Prompt → Across the entries below, count the lines in which the word "superfamily" occurs. Reply with the count alone.

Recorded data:
::::::

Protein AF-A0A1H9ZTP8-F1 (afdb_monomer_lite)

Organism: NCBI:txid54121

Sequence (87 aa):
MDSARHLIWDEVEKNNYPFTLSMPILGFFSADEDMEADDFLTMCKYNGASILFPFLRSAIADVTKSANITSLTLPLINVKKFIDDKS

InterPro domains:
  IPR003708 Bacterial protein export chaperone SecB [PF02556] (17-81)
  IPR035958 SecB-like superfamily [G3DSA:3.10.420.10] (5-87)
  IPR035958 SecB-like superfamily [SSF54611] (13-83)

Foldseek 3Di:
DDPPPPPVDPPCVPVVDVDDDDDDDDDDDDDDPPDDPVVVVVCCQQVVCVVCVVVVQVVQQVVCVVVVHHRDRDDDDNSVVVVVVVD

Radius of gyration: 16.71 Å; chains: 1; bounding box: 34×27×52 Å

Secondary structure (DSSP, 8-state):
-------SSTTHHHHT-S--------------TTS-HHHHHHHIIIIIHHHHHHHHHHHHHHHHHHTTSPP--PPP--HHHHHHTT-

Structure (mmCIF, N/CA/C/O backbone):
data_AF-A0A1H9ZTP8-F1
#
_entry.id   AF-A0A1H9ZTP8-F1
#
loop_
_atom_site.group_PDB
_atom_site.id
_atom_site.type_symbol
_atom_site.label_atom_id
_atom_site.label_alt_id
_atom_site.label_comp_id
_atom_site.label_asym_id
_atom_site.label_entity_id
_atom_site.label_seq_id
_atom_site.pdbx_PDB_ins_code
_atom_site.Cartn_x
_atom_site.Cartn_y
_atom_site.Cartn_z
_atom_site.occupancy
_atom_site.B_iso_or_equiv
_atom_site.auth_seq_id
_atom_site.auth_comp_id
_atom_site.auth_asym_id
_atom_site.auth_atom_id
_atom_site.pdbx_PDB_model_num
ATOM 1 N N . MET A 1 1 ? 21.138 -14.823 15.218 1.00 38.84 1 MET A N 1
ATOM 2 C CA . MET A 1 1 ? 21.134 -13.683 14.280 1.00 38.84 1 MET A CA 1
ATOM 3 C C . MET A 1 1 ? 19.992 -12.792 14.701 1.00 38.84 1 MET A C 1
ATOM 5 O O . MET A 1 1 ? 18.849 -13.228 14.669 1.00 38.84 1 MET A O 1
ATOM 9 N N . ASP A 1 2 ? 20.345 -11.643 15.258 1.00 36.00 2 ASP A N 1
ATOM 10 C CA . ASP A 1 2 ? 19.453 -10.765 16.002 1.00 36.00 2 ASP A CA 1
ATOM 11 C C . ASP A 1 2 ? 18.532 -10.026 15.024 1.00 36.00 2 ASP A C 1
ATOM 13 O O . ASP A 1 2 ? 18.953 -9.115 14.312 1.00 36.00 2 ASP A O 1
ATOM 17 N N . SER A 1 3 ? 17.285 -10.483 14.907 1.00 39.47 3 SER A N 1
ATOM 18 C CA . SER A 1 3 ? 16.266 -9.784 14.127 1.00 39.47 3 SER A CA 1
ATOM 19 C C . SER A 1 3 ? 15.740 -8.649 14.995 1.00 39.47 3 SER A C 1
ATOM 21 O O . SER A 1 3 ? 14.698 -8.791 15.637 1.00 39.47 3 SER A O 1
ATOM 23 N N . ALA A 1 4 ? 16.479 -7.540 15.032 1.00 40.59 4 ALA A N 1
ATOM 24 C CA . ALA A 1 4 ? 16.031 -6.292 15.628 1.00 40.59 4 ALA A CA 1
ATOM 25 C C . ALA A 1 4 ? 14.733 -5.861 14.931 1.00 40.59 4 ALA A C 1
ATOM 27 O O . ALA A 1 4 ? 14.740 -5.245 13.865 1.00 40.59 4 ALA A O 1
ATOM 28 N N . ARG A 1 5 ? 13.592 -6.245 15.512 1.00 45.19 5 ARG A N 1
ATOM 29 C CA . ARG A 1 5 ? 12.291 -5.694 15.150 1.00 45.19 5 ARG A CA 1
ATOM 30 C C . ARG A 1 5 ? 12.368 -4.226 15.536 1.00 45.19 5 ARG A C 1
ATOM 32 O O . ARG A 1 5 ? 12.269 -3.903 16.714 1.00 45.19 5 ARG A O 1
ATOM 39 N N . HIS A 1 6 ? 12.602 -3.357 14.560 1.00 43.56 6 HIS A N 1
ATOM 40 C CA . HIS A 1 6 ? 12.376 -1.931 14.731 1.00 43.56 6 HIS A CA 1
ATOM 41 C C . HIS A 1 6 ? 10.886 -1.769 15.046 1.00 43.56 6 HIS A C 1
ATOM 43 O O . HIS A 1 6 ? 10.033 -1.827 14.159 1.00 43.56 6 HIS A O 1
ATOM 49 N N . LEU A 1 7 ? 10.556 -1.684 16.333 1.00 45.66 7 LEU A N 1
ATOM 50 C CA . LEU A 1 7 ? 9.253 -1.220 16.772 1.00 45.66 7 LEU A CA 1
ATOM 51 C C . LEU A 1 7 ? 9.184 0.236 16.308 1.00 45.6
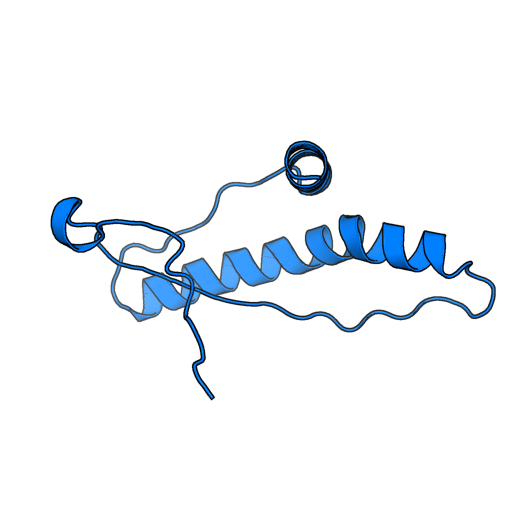6 7 LEU A C 1
ATOM 53 O O . LEU A 1 7 ? 9.970 1.063 16.744 1.00 45.66 7 LEU A O 1
ATOM 57 N N . ILE A 1 8 ? 8.296 0.527 15.356 1.00 55.34 8 ILE A N 1
ATOM 58 C CA . ILE A 1 8 ? 8.158 1.852 14.719 1.00 55.34 8 ILE A CA 1
ATOM 59 C C . ILE A 1 8 ? 7.647 2.917 15.719 1.00 55.34 8 ILE A C 1
ATOM 61 O O . ILE A 1 8 ? 7.587 4.099 15.397 1.00 55.34 8 ILE A O 1
ATOM 65 N N . TRP A 1 9 ? 7.327 2.521 16.953 1.00 48.66 9 TRP A N 1
ATOM 66 C CA . TRP A 1 9 ? 6.808 3.399 17.993 1.00 48.66 9 TRP A CA 1
ATOM 67 C C . TRP A 1 9 ? 7.544 3.133 19.307 1.00 48.66 9 TRP A C 1
ATOM 69 O O . TRP A 1 9 ? 7.404 2.055 19.890 1.00 48.66 9 TRP A O 1
ATOM 79 N N . ASP A 1 10 ? 8.317 4.116 19.766 1.00 50.91 10 ASP A N 1
ATOM 80 C CA . ASP A 1 10 ? 8.861 4.127 21.121 1.00 50.91 10 ASP A CA 1
ATOM 81 C C . ASP A 1 10 ? 7.707 4.201 22.146 1.00 50.91 10 ASP A C 1
ATOM 83 O O . ASP A 1 10 ? 6.672 4.828 21.910 1.00 50.91 10 ASP A O 1
ATOM 87 N N . GLU A 1 11 ? 7.882 3.554 23.302 1.00 60.09 11 GLU A N 1
ATOM 88 C CA . GLU A 1 11 ? 7.006 3.677 24.483 1.00 60.09 11 GLU A CA 1
ATOM 89 C C . GLU A 1 11 ? 5.531 3.213 24.322 1.00 60.09 11 GLU A C 1
ATOM 91 O O . GLU A 1 11 ? 4.614 3.828 24.874 1.00 60.09 11 GLU A O 1
ATOM 96 N N . VAL A 1 12 ? 5.271 2.094 23.
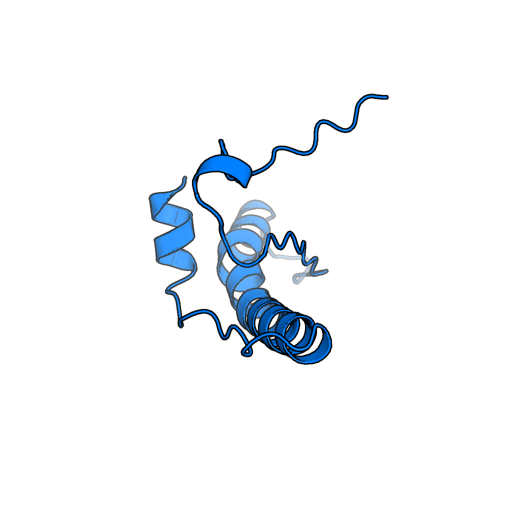629 1.00 57.44 12 VAL A N 1
ATOM 97 C CA . VAL A 1 12 ? 3.912 1.510 23.466 1.00 57.44 12 VAL A CA 1
ATOM 98 C C . VAL A 1 12 ? 3.165 1.345 24.803 1.00 57.44 12 VAL A C 1
ATOM 100 O O . VAL A 1 12 ? 1.978 1.662 24.886 1.00 57.44 12 VAL A O 1
ATOM 103 N N . GLU A 1 13 ? 3.860 0.917 25.862 1.00 58.97 13 GLU A N 1
ATOM 104 C CA . GLU A 1 13 ? 3.280 0.753 27.207 1.00 58.97 13 GLU A CA 1
ATOM 105 C C . GLU A 1 13 ? 2.888 2.084 27.868 1.00 58.97 13 GLU A C 1
ATOM 107 O O . GLU A 1 13 ? 1.917 2.140 28.619 1.00 58.97 13 GLU A O 1
ATOM 112 N N . LYS A 1 14 ? 3.599 3.177 27.569 1.00 61.34 14 LYS A N 1
ATOM 113 C CA . LYS A 1 14 ? 3.357 4.502 28.163 1.00 61.34 14 LYS A CA 1
ATOM 114 C C . LYS A 1 14 ? 2.170 5.217 27.522 1.00 61.34 14 LYS A C 1
ATOM 116 O O . LYS A 1 14 ? 1.475 5.976 28.190 1.00 61.34 14 LYS A O 1
ATOM 121 N N . ASN A 1 15 ? 1.938 4.964 26.234 1.00 66.25 15 ASN A N 1
ATOM 122 C CA . ASN A 1 15 ? 0.890 5.622 25.452 1.00 66.25 15 ASN A CA 1
ATOM 123 C C . ASN A 1 15 ? -0.424 4.821 25.390 1.00 66.25 15 ASN A C 1
ATOM 125 O O . ASN A 1 15 ? -1.405 5.318 24.841 1.00 66.25 15 ASN A O 1
ATOM 129 N N . ASN A 1 16 ? -0.455 3.607 25.960 1.00 70.19 16 ASN A N 1
ATOM 130 C CA . ASN A 1 16 ? -1.633 2.735 26.053 1.00 70.19 16 ASN A CA 1
ATOM 131 C C . ASN A 1 16 ? -2.405 2.600 24.721 1.00 70.19 16 ASN A C 1
ATOM 133 O O . ASN A 1 16 ? -3.637 2.669 24.684 1.00 70.19 16 ASN A O 1
ATOM 137 N N . TYR A 1 17 ? -1.678 2.457 23.606 1.00 74.44 17 TYR A N 1
ATOM 138 C CA . TYR A 1 17 ? -2.302 2.262 22.298 1.00 74.44 17 TYR A CA 1
ATOM 139 C C . TYR A 1 17 ? -3.057 0.923 22.257 1.00 74.44 17 TYR A C 1
ATOM 141 O O . TYR A 1 17 ? -2.563 -0.073 22.785 1.00 74.44 17 TYR A O 1
ATOM 149 N N . PRO A 1 18 ? -4.228 0.855 21.595 1.00 77.56 18 PRO A N 1
ATOM 150 C CA . PRO A 1 18 ? -5.099 -0.320 21.657 1.00 77.56 18 PRO A CA 1
ATOM 151 C C . PRO A 1 18 ? -4.499 -1.568 20.991 1.00 77.56 18 PRO A C 1
ATOM 153 O O . PRO A 1 18 ? -4.929 -2.678 21.292 1.00 77.56 18 PRO A O 1
ATOM 156 N N . PHE A 1 19 ? -3.539 -1.400 20.073 1.00 86.19 19 PHE A N 1
ATOM 157 C CA . PHE A 1 19 ? -2.790 -2.481 19.431 1.00 86.19 19 PHE A CA 1
ATOM 158 C C . PHE A 1 19 ? -1.560 -1.941 18.683 1.00 86.19 19 PHE A C 1
ATOM 160 O O . PHE A 1 19 ? -1.422 -0.739 18.458 1.00 86.19 19 PHE A O 1
ATOM 167 N N . THR A 1 20 ? -0.682 -2.846 18.242 1.00 86.88 20 THR A N 1
ATOM 168 C CA . THR A 1 20 ? 0.386 -2.580 17.262 1.00 86.88 20 THR A CA 1
ATOM 169 C C . THR A 1 20 ? 0.280 -3.593 16.125 1
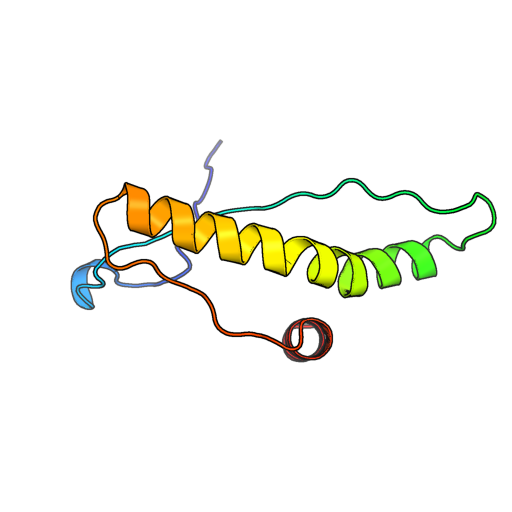.00 86.88 20 THR A C 1
ATOM 171 O O . THR A 1 20 ? 0.077 -4.779 16.377 1.00 86.88 20 THR A O 1
ATOM 174 N N . LEU A 1 21 ? 0.421 -3.140 14.876 1.00 88.94 21 LEU A N 1
ATOM 175 C CA . LEU A 1 21 ? 0.348 -3.985 13.682 1.00 88.94 21 LEU A CA 1
ATOM 176 C C . LEU A 1 21 ? 1.528 -3.685 12.752 1.00 88.94 21 LEU A C 1
ATOM 178 O O . LEU A 1 21 ? 1.774 -2.529 12.417 1.00 88.94 21 LEU A O 1
ATOM 182 N N . SER A 1 22 ? 2.231 -4.730 12.315 1.00 92.50 22 SER A N 1
ATOM 183 C CA . SER A 1 22 ? 3.242 -4.664 11.256 1.00 92.50 22 SER A CA 1
ATOM 184 C C . SER A 1 22 ? 2.878 -5.677 10.178 1.00 92.50 22 SER A C 1
ATOM 186 O O . SER A 1 22 ? 2.707 -6.859 10.477 1.00 92.50 22 SER A O 1
ATOM 188 N N . MET A 1 23 ? 2.701 -5.205 8.945 1.00 92.75 23 MET A N 1
ATOM 189 C CA . MET A 1 23 ? 2.223 -6.020 7.832 1.00 92.75 23 MET A CA 1
ATOM 190 C C . MET A 1 23 ? 2.984 -5.660 6.549 1.00 92.75 23 MET A C 1
ATOM 192 O O . MET A 1 23 ? 2.678 -4.641 5.929 1.00 92.75 23 MET A O 1
ATOM 196 N N . PRO A 1 24 ? 3.990 -6.460 6.150 1.00 94.69 24 PRO A N 1
ATOM 197 C CA . PRO A 1 24 ? 4.642 -6.296 4.858 1.00 94.69 24 PRO A CA 1
ATOM 198 C C . PRO A 1 24 ? 3.759 -6.851 3.732 1.00 94.69 24 PRO A C 1
ATOM 200 O O . PRO A 1 24 ? 3.084 -7.866 3.901 1.00 94.69 24 PRO A O 1
ATOM 203 N N . ILE A 1 25 ? 3.809 -6.209 2.565 1.00 95.50 25 ILE A N 1
ATOM 204 C CA . ILE A 1 25 ? 3.199 -6.696 1.324 1.00 95.50 25 ILE A CA 1
ATOM 205 C C . ILE A 1 25 ? 4.259 -6.730 0.222 1.00 95.50 25 ILE A C 1
ATOM 207 O O . ILE A 1 25 ? 5.071 -5.813 0.112 1.00 95.50 25 ILE A O 1
ATOM 211 N N . LEU A 1 26 ? 4.256 -7.796 -0.579 1.00 96.44 26 LEU A N 1
ATOM 212 C CA . LEU A 1 26 ? 5.177 -7.994 -1.695 1.00 96.44 26 LEU A CA 1
ATOM 213 C C . LEU A 1 26 ? 4.379 -8.189 -2.986 1.00 96.44 26 LEU A C 1
ATOM 215 O O . LEU A 1 26 ? 3.400 -8.932 -3.002 1.00 96.44 26 LEU A O 1
ATOM 219 N N . GLY A 1 27 ? 4.820 -7.533 -4.057 1.00 94.69 27 GLY A N 1
ATOM 220 C CA . GLY A 1 27 ? 4.319 -7.739 -5.413 1.00 94.69 27 GLY A CA 1
ATOM 221 C C . GLY A 1 27 ? 5.444 -8.199 -6.331 1.00 94.69 27 GLY A C 1
ATOM 222 O O . GLY A 1 27 ? 6.580 -7.750 -6.187 1.00 94.69 27 GLY A O 1
ATOM 223 N N . PHE A 1 28 ? 5.118 -9.082 -7.271 1.00 96.56 28 PHE A N 1
ATOM 224 C CA . PHE A 1 28 ? 6.013 -9.483 -8.352 1.00 96.56 28 PHE A CA 1
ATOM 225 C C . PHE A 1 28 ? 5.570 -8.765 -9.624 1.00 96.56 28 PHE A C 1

::::::

Task output → 2